Extracted data:
▬▬▬▬▬▬

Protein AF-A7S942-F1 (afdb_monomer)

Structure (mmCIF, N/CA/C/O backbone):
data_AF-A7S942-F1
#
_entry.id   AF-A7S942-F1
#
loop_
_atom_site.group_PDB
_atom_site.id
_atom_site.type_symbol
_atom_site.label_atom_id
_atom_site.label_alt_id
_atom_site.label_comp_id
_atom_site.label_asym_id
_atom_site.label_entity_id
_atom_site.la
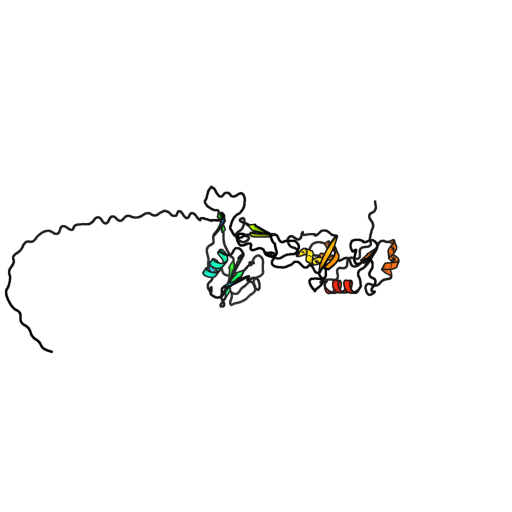bel_seq_id
_atom_site.pdbx_PDB_ins_code
_atom_site.Cartn_x
_atom_site.Cartn_y
_atom_site.Cartn_z
_atom_site.occupancy
_atom_site.B_iso_or_equiv
_atom_site.auth_seq_id
_atom_site.auth_comp_id
_atom_site.auth_asym_id
_atom_site.auth_atom_id
_atom_site.pdbx_PDB_model_num
ATOM 1 N N . MET A 1 1 ? 13.185 -8.027 -92.744 1.00 34.44 1 MET A N 1
ATOM 2 C CA . MET A 1 1 ? 13.408 -8.839 -93.962 1.00 34.44 1 MET A CA 1
ATOM 3 C C . MET A 1 1 ? 14.396 -8.065 -94.830 1.00 34.44 1 MET A C 1
ATOM 5 O O . MET A 1 1 ? 14.131 -6.890 -95.014 1.00 34.44 1 MET A O 1
ATOM 9 N N . ALA A 1 2 ? 15.506 -8.681 -95.282 1.00 33.75 2 ALA A N 1
ATOM 10 C CA . ALA A 1 2 ? 16.652 -8.059 -96.000 1.00 33.75 2 ALA A CA 1
ATOM 11 C C . ALA A 1 2 ? 17.402 -6.930 -95.217 1.00 33.75 2 ALA A C 1
ATOM 13 O O . ALA A 1 2 ? 16.785 -6.217 -94.440 1.00 33.75 2 ALA A O 1
ATOM 14 N N . ARG A 1 3 ? 18.746 -6.810 -95.173 1.00 27.22 3 ARG A N 1
ATOM 15 C CA . ARG A 1 3 ? 19.821 -6.839 -96.208 1.00 27.22 3 ARG A CA 1
ATOM 16 C C . ARG A 1 3 ? 19.696 -5.655 -97.195 1.00 27.22 3 ARG A C 1
ATOM 18 O O . ARG A 1 3 ? 18.591 -5.383 -97.626 1.00 27.22 3 ARG A O 1
ATOM 25 N N . HIS A 1 4 ? 20.755 -4.950 -97.616 1.00 33.97 4 HIS A N 1
ATOM 26 C CA . HIS A 1 4 ? 22.210 -5.160 -97.465 1.00 33.97 4 HIS A CA 1
ATOM 27 C C . HIS A 1 4 ? 23.001 -3.834 -97.591 1.00 33.97 4 HIS A C 1
ATOM 29 O O . HIS A 1 4 ? 22.507 -2.862 -98.143 1.00 33.97 4 HIS A O 1
ATOM 35 N N . LYS A 1 5 ? 24.246 -3.878 -97.099 1.00 33.66 5 LYS A N 1
ATOM 36 C CA . LYS A 1 5 ? 25.461 -3.081 -97.404 1.00 33.66 5 LYS A CA 1
ATOM 37 C C . LYS A 1 5 ? 25.443 -2.063 -98.573 1.00 33.66 5 LYS A C 1
ATOM 39 O O . LYS A 1 5 ? 25.055 -2.424 -99.679 1.00 33.66 5 LYS A O 1
ATOM 44 N N . ASN A 1 6 ? 26.118 -0.915 -98.382 1.00 33.31 6 ASN A N 1
ATOM 45 C CA . ASN A 1 6 ? 27.446 -0.646 -98.992 1.00 33.31 6 ASN A CA 1
ATOM 46 C C . ASN A 1 6 ? 28.085 0.695 -98.536 1.00 33.31 6 ASN A C 1
ATOM 48 O O . ASN A 1 6 ? 27.635 1.771 -98.909 1.00 33.31 6 ASN A O 1
ATOM 52 N N . THR A 1 7 ? 29.199 0.611 -97.799 1.00 34.44 7 THR A N 1
ATOM 53 C CA . THR A 1 7 ? 30.398 1.480 -97.944 1.00 34.44 7 THR A CA 1
ATOM 54 C C . THR A 1 7 ? 31.207 1.009 -99.181 1.00 34.44 7 THR A C 1
ATOM 56 O O . THR A 1 7 ? 30.840 -0.052 -99.698 1.00 34.44 7 THR A O 1
ATOM 59 N N . PRO A 1 8 ? 32.287 1.668 -99.691 1.00 45.91 8 PRO A N 1
ATOM 60 C CA . PRO A 1 8 ? 33.319 2.505 -99.028 1.00 45.91 8 PRO A CA 1
ATOM 61 C C . PRO A 1 8 ? 33.606 3.821 -99.834 1.00 45.91 8 PRO A C 1
ATOM 63 O O . PRO A 1 8 ? 32.652 4.323 -100.412 1.00 45.91 8 PRO A O 1
ATOM 66 N N . LEU A 1 9 ? 34.775 4.496 -99.935 1.00 30.47 9 LEU A N 1
ATOM 67 C CA . LEU A 1 9 ? 36.176 4.326 -99.467 1.00 30.47 9 LEU A CA 1
ATOM 68 C C . LEU A 1 9 ? 36.934 5.691 -99.512 1.00 30.47 9 LEU A C 1
ATOM 70 O O . LEU A 1 9 ? 36.535 6.554 -100.287 1.00 30.47 9 LEU A O 1
ATOM 74 N N . GLY A 1 10 ? 38.047 5.868 -98.772 1.00 30.11 10 GLY A N 1
ATOM 75 C CA . GLY A 1 10 ? 39.013 6.988 -98.952 1.00 30.11 10 GLY A CA 1
ATOM 76 C C . GLY A 1 10 ? 39.437 7.677 -97.639 1.00 30.11 10 GLY A C 1
ATOM 77 O O . GLY A 1 10 ? 38.800 8.634 -97.226 1.00 30.11 10 GLY A O 1
ATOM 78 N N . ILE A 1 11 ? 40.316 7.100 -96.808 1.00 32.66 11 ILE A N 1
ATOM 79 C CA . ILE A 1 11 ? 41.802 7.099 -96.879 1.00 32.66 11 ILE A CA 1
ATOM 80 C C . ILE A 1 11 ? 42.457 8.458 -96.506 1.00 32.66 11 ILE A C 1
ATOM 82 O O . ILE A 1 11 ? 42.504 9.371 -97.316 1.00 32.66 11 ILE A O 1
ATOM 86 N N . SER A 1 12 ? 42.956 8.522 -95.255 1.00 29.89 12 SER A N 1
ATOM 87 C CA . SER A 1 12 ? 44.301 8.927 -94.743 1.00 29.89 12 SER A CA 1
ATOM 88 C C . SER A 1 12 ? 45.365 9.576 -95.676 1.00 29.89 12 SER A C 1
ATOM 90 O O . SER A 1 12 ? 45.293 9.355 -96.878 1.00 29.89 12 SER A O 1
ATOM 92 N N . PRO A 1 13 ? 46.459 10.213 -95.160 1.00 42.75 13 PRO A N 1
ATOM 93 C CA . PRO A 1 13 ? 46.978 10.128 -93.780 1.00 42.75 13 PRO A CA 1
ATOM 94 C C . PRO A 1 13 ? 47.494 11.422 -93.093 1.00 42.75 13 PRO A C 1
ATOM 96 O O . PRO A 1 13 ? 47.703 12.474 -93.685 1.00 42.75 13 PRO A O 1
ATOM 99 N N . SER A 1 14 ? 47.765 11.232 -91.797 1.00 30.83 14 SER A N 1
ATOM 100 C CA . SER A 1 14 ? 48.616 11.964 -90.837 1.00 30.83 14 SER A CA 1
ATOM 101 C C . SER A 1 14 ? 49.996 12.437 -91.369 1.00 30.83 14 SER A C 1
ATOM 103 O O . SER A 1 14 ? 50.454 11.909 -92.383 1.00 30.83 14 SER A O 1
ATOM 105 N N . PRO A 1 15 ? 50.739 13.318 -90.645 1.00 42.16 15 PRO A N 1
ATOM 106 C CA . PRO A 1 15 ? 51.550 12.831 -89.509 1.00 42.16 15 PRO A CA 1
ATOM 107 C C . PRO A 1 15 ? 51.756 13.757 -88.279 1.00 42.16 15 PRO A C 1
ATOM 109 O O . PRO A 1 15 ? 51.834 14.973 -88.373 1.00 42.16 15 PRO A O 1
ATOM 112 N N . LEU A 1 16 ? 51.942 13.076 -87.138 1.00 28.72 16 LEU A N 1
ATOM 113 C CA . LEU A 1 16 ? 52.778 13.365 -85.953 1.00 28.72 16 LEU A CA 1
ATOM 114 C C . LEU A 1 16 ? 52.874 14.780 -85.330 1.00 28.72 16 LEU A C 1
ATOM 116 O O . LEU A 1 16 ? 53.454 15.705 -85.884 1.00 28.72 16 LEU A O 1
ATOM 120 N N . GLY A 1 17 ? 52.560 14.817 -84.028 1.00 30.25 17 GLY A N 1
ATOM 121 C CA . GLY A 1 17 ? 53.091 15.775 -83.052 1.00 30.25 17 GLY A CA 1
ATOM 122 C C . GLY A 1 17 ? 53.088 15.176 -81.638 1.00 30.25 17 GLY A C 1
ATOM 123 O O . GLY A 1 17 ? 52.076 15.230 -80.946 1.00 30.25 17 GLY A O 1
ATOM 124 N N . LEU A 1 18 ? 54.200 14.567 -81.208 1.00 31.45 18 LEU A N 1
ATOM 125 C CA . LEU A 1 18 ? 54.407 14.158 -79.808 1.00 31.45 18 LEU A CA 1
ATOM 126 C C . LEU A 1 18 ? 54.722 15.391 -78.946 1.00 31.45 18 LEU A C 1
ATOM 128 O O . LEU A 1 18 ? 55.593 16.160 -79.334 1.00 31.45 18 LEU A O 1
ATOM 132 N N . SER A 1 19 ? 54.141 15.495 -77.742 1.00 32.22 19 SER A N 1
ATOM 133 C CA . SER A 1 19 ? 54.883 15.663 -76.469 1.00 32.22 19 SER A CA 1
ATOM 134 C C . SER A 1 19 ? 53.949 15.923 -75.270 1.00 32.22 19 SER A C 1
ATOM 136 O O . SER A 1 19 ? 52.896 16.531 -75.415 1.00 32.22 19 SER A O 1
ATOM 138 N N . GLY A 1 20 ? 54.389 15.525 -74.070 1.00 33.91 20 GLY A N 1
ATOM 139 C CA . GLY A 1 20 ? 54.101 16.267 -72.834 1.00 33.91 20 GLY A CA 1
ATOM 140 C C . GLY A 1 20 ? 52.735 16.074 -72.165 1.00 33.91 20 GLY A C 1
ATOM 141 O O . GLY A 1 20 ? 51.849 16.915 -72.280 1.00 33.91 20 GLY A O 1
ATOM 142 N N . LYS A 1 21 ? 52.608 15.049 -71.311 1.00 34.78 21 LYS A N 1
ATOM 143 C CA . LYS A 1 21 ? 51.589 15.059 -70.245 1.00 34.78 21 LYS A CA 1
ATOM 144 C C . LYS A 1 21 ? 51.932 16.148 -69.220 1.00 34.78 21 LYS A C 1
ATOM 146 O O . LYS A 1 21 ? 52.963 16.039 -68.564 1.00 34.78 21 LYS A O 1
ATOM 151 N N . ILE A 1 22 ? 51.028 17.099 -68.986 1.00 38.22 22 ILE A N 1
ATOM 152 C CA . ILE A 1 22 ? 50.973 17.857 -67.727 1.00 38.22 22 ILE A CA 1
ATOM 153 C C . ILE A 1 22 ? 49.636 17.532 -67.068 1.00 38.22 22 ILE A C 1
ATOM 155 O O . ILE A 1 22 ? 48.564 17.868 -67.566 1.00 38.22 22 ILE A O 1
ATOM 159 N N . MET A 1 23 ? 49.714 16.787 -65.969 1.00 35.59 23 MET A N 1
ATOM 160 C CA . MET A 1 23 ? 48.558 16.302 -65.228 1.00 35.59 23 MET A CA 1
ATOM 161 C C . MET A 1 23 ? 48.046 17.429 -64.328 1.00 35.59 23 MET A C 1
ATOM 163 O O . MET A 1 23 ? 48.700 17.778 -63.350 1.00 35.59 23 MET A O 1
ATOM 167 N N . SER A 1 24 ? 46.899 18.018 -64.675 1.00 36.00 24 SER A N 1
ATOM 168 C CA . SER A 1 24 ? 46.267 19.055 -63.854 1.00 36.00 24 SER A CA 1
ATOM 169 C C . SER A 1 24 ? 45.691 18.425 -62.585 1.00 36.00 24 SER A C 1
ATOM 171 O O . SER A 1 24 ? 44.648 17.769 -62.613 1.00 36.00 24 SER A O 1
ATOM 173 N N . ILE A 1 25 ? 46.414 18.571 -61.475 1.00 41.03 25 ILE A N 1
ATOM 174 C CA . ILE A 1 25 ? 46.003 18.076 -60.161 1.00 41.03 25 ILE A CA 1
ATOM 175 C C . ILE A 1 25 ? 45.047 19.110 -59.562 1.00 41.03 25 ILE A C 1
ATOM 177 O O . ILE A 1 25 ? 45.483 20.148 -59.066 1.00 41.03 25 ILE A O 1
ATOM 181 N N . LEU A 1 26 ? 43.740 18.828 -59.591 1.00 39.12 26 LEU A N 1
ATOM 182 C CA . LEU A 1 26 ? 42.778 19.583 -58.786 1.00 39.12 26 LEU A CA 1
ATOM 183 C C . LEU A 1 26 ? 43.170 19.460 -57.303 1.00 39.12 26 LEU A C 1
ATOM 185 O O . LEU A 1 26 ? 43.306 18.331 -56.818 1.00 39.12 26 LEU A O 1
ATOM 189 N N . PRO A 1 27 ? 43.287 20.567 -56.547 1.00 44.50 27 PRO A N 1
ATOM 190 C CA . PRO A 1 27 ? 43.413 20.490 -55.103 1.00 44.50 27 PRO A CA 1
ATOM 191 C C . PRO A 1 27 ? 42.068 20.039 -54.526 1.00 44.50 27 PRO A C 1
ATOM 193 O O . PRO A 1 27 ? 41.159 20.840 -54.303 1.00 44.50 27 PRO A O 1
ATOM 196 N N . PHE A 1 28 ? 41.940 18.735 -54.278 1.00 44.09 28 PHE A N 1
ATOM 197 C CA . PHE A 1 28 ? 40.869 18.186 -53.455 1.00 44.09 28 PHE A CA 1
ATOM 198 C C . PHE A 1 28 ? 41.079 18.703 -52.026 1.00 44.09 28 PHE A C 1
ATOM 200 O O . PHE A 1 28 ? 41.795 18.103 -51.225 1.00 44.09 28 PHE A O 1
ATOM 207 N N . MET A 1 29 ? 40.485 19.860 -51.724 1.00 42.03 29 MET A N 1
ATOM 208 C CA . MET A 1 29 ? 40.439 20.423 -50.379 1.00 42.03 29 MET A CA 1
ATOM 209 C C . MET A 1 29 ? 39.590 19.501 -49.505 1.00 42.03 29 MET A C 1
ATOM 211 O O . MET A 1 29 ? 38.385 19.690 -49.349 1.00 42.03 29 MET A O 1
ATOM 215 N N . LEU A 1 30 ? 40.237 18.474 -48.949 1.00 44.47 30 LEU A N 1
ATOM 216 C CA . LEU A 1 30 ? 39.705 17.644 -47.880 1.00 44.47 30 LEU A CA 1
ATOM 217 C C . LEU A 1 30 ? 39.506 18.532 -46.654 1.00 44.47 30 LEU A C 1
ATOM 219 O O . LEU A 1 30 ? 40.376 18.651 -45.790 1.00 44.47 30 LEU A O 1
ATOM 223 N N . VAL A 1 31 ? 38.331 19.157 -46.589 1.00 44.62 31 VAL A N 1
ATOM 224 C CA . VAL A 1 31 ? 37.811 19.763 -45.371 1.00 44.62 31 VAL A CA 1
ATOM 225 C C . VAL A 1 31 ? 37.584 18.622 -44.388 1.00 44.62 31 VAL A C 1
ATOM 227 O O . VAL A 1 31 ? 36.506 18.032 -44.317 1.00 44.62 31 VAL A O 1
ATOM 230 N N . PHE A 1 32 ? 38.625 18.297 -43.621 1.00 45.38 32 PHE A N 1
ATOM 231 C CA . PHE A 1 32 ? 38.483 17.562 -42.378 1.00 45.38 32 PHE A CA 1
ATOM 232 C C . PHE A 1 32 ? 37.648 18.432 -41.443 1.00 45.38 32 PHE A C 1
ATOM 234 O O . PHE A 1 32 ? 38.178 19.222 -40.664 1.00 45.38 32 PHE A O 1
ATOM 241 N N . ALA A 1 33 ? 36.327 18.290 -41.547 1.00 44.78 33 ALA A N 1
ATOM 242 C CA . ALA A 1 33 ? 35.380 18.799 -40.578 1.00 44.78 33 ALA A CA 1
ATOM 243 C C . ALA A 1 33 ? 35.640 18.057 -39.263 1.00 44.78 33 ALA A C 1
ATOM 245 O O . ALA A 1 33 ? 35.042 17.024 -38.962 1.00 44.78 33 ALA A O 1
ATOM 246 N N . SER A 1 34 ? 36.590 18.577 -38.491 1.00 47.50 34 SER A N 1
ATOM 247 C CA . SER A 1 34 ? 36.948 18.130 -37.156 1.00 47.50 34 SER A CA 1
ATOM 248 C C . SER A 1 34 ? 35.849 18.538 -36.178 1.00 47.50 34 SER A C 1
ATOM 250 O O . SER A 1 34 ? 36.061 19.304 -35.241 1.00 47.50 34 SER A O 1
ATOM 252 N N . ILE A 1 35 ? 34.656 17.9
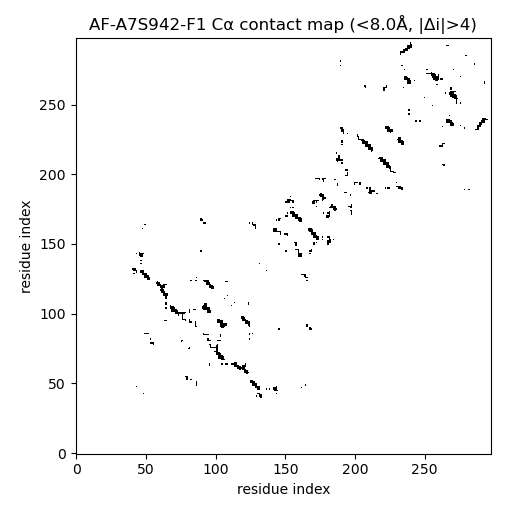60 -36.364 1.00 52.94 35 ILE A N 1
ATOM 253 C CA . ILE A 1 35 ? 33.538 18.022 -35.423 1.00 52.94 35 ILE A CA 1
ATOM 254 C C . ILE A 1 35 ? 33.885 17.146 -34.205 1.00 52.94 35 ILE A C 1
ATOM 256 O O . ILE A 1 35 ? 33.188 16.198 -33.852 1.00 52.94 35 ILE A O 1
ATOM 260 N N . ARG A 1 36 ? 34.954 17.510 -33.483 1.00 51.25 36 ARG A N 1
ATOM 261 C CA . ARG A 1 36 ? 35.120 17.208 -32.054 1.00 51.25 36 ARG A CA 1
ATOM 262 C C . ARG A 1 36 ? 34.217 18.143 -31.245 1.00 51.25 36 ARG A C 1
ATOM 264 O O . ARG A 1 36 ? 34.647 18.838 -30.334 1.00 51.25 36 ARG A O 1
ATOM 271 N N . GLY A 1 37 ? 32.943 18.144 -31.621 1.00 44.31 37 GLY A N 1
ATOM 272 C CA . GLY A 1 37 ? 31.853 18.888 -31.015 1.00 44.31 37 GLY A CA 1
ATOM 273 C C . GLY A 1 37 ? 30.874 17.930 -30.354 1.00 44.31 37 GLY A C 1
ATOM 274 O O . GLY A 1 37 ? 29.687 17.960 -30.661 1.00 44.31 37 GLY A O 1
ATOM 275 N N . HIS A 1 38 ? 31.348 17.070 -29.447 1.00 36.78 38 HIS A N 1
ATOM 276 C CA . HIS A 1 38 ? 30.457 16.362 -28.524 1.00 36.78 38 HIS A CA 1
ATOM 277 C C . HIS A 1 38 ? 29.955 17.325 -27.442 1.00 36.78 38 HIS A C 1
ATOM 279 O O . HIS A 1 38 ? 30.196 17.139 -26.252 1.00 36.78 38 HIS A O 1
ATOM 285 N N . VAL A 1 39 ? 29.190 18.3
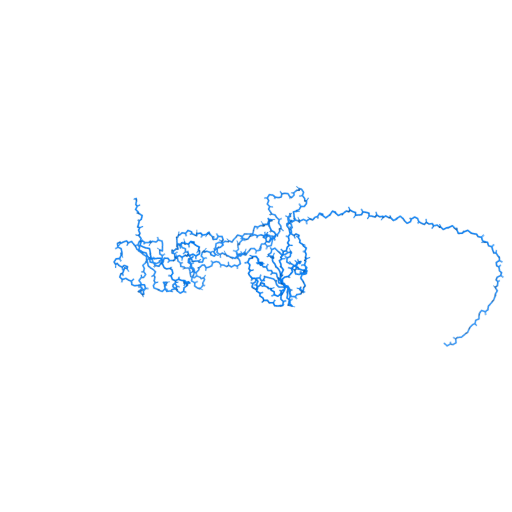36 -27.862 1.00 37.84 39 VAL A N 1
ATOM 286 C CA . VAL A 1 39 ? 28.248 19.017 -26.976 1.00 37.84 39 VAL A CA 1
ATOM 287 C C . VAL A 1 39 ? 27.049 18.086 -26.817 1.00 37.84 39 VAL A C 1
ATOM 289 O O . VAL A 1 39 ? 25.968 18.319 -27.349 1.00 37.84 39 VAL A O 1
ATOM 292 N N . ILE A 1 40 ? 27.248 16.996 -26.069 1.00 45.62 40 ILE A N 1
ATOM 293 C CA . ILE A 1 40 ? 26.134 16.257 -25.476 1.00 45.62 40 ILE A CA 1
ATOM 294 C C . ILE A 1 40 ? 25.662 17.094 -24.285 1.00 45.62 40 ILE A C 1
ATOM 296 O O . ILE A 1 40 ? 25.871 16.753 -23.123 1.00 45.62 40 ILE A O 1
ATOM 300 N N . ALA A 1 41 ? 25.025 18.224 -24.588 1.00 47.28 41 ALA A N 1
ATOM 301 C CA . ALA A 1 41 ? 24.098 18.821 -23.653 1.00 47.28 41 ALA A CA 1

▬▬▬▬▬▬

Your assignment:
Look above for the line with "ATOM 285 N N . VAL A 1 39 ? 29.190 18.3"; quote it and every line after it, stopping after the line with "ATOM 293 C CA", exactly, with nothing added and without pictures.

Answer below:
ATOM 285 N N . VAL A 1 39 ? 29.190 18.3
36 -27.862 1.00 37.84 39 VAL A N 1
ATOM 286 C CA . VAL A 1 39 ? 28.248 19.017 -26.976 1.00 37.84 39 VAL A CA 1
ATOM 287 C C . VAL A 1 39 ? 27.049 18.086 -26.817 1.00 37.84 39 VAL A C 1
ATOM 289 O O . VAL A 1 39 ? 25.968 18.319 -27.349 1.00 37.84 39 VAL A O 1
ATOM 292 N N . ILE A 1 40 ? 27.248 16.996 -26.069 1.00 45.62 40 ILE A N 1
ATOM 293 C CA . ILE A 1 40 ? 26.134 16.257 -25.476 1.00 45.62 40 ILE A CA 1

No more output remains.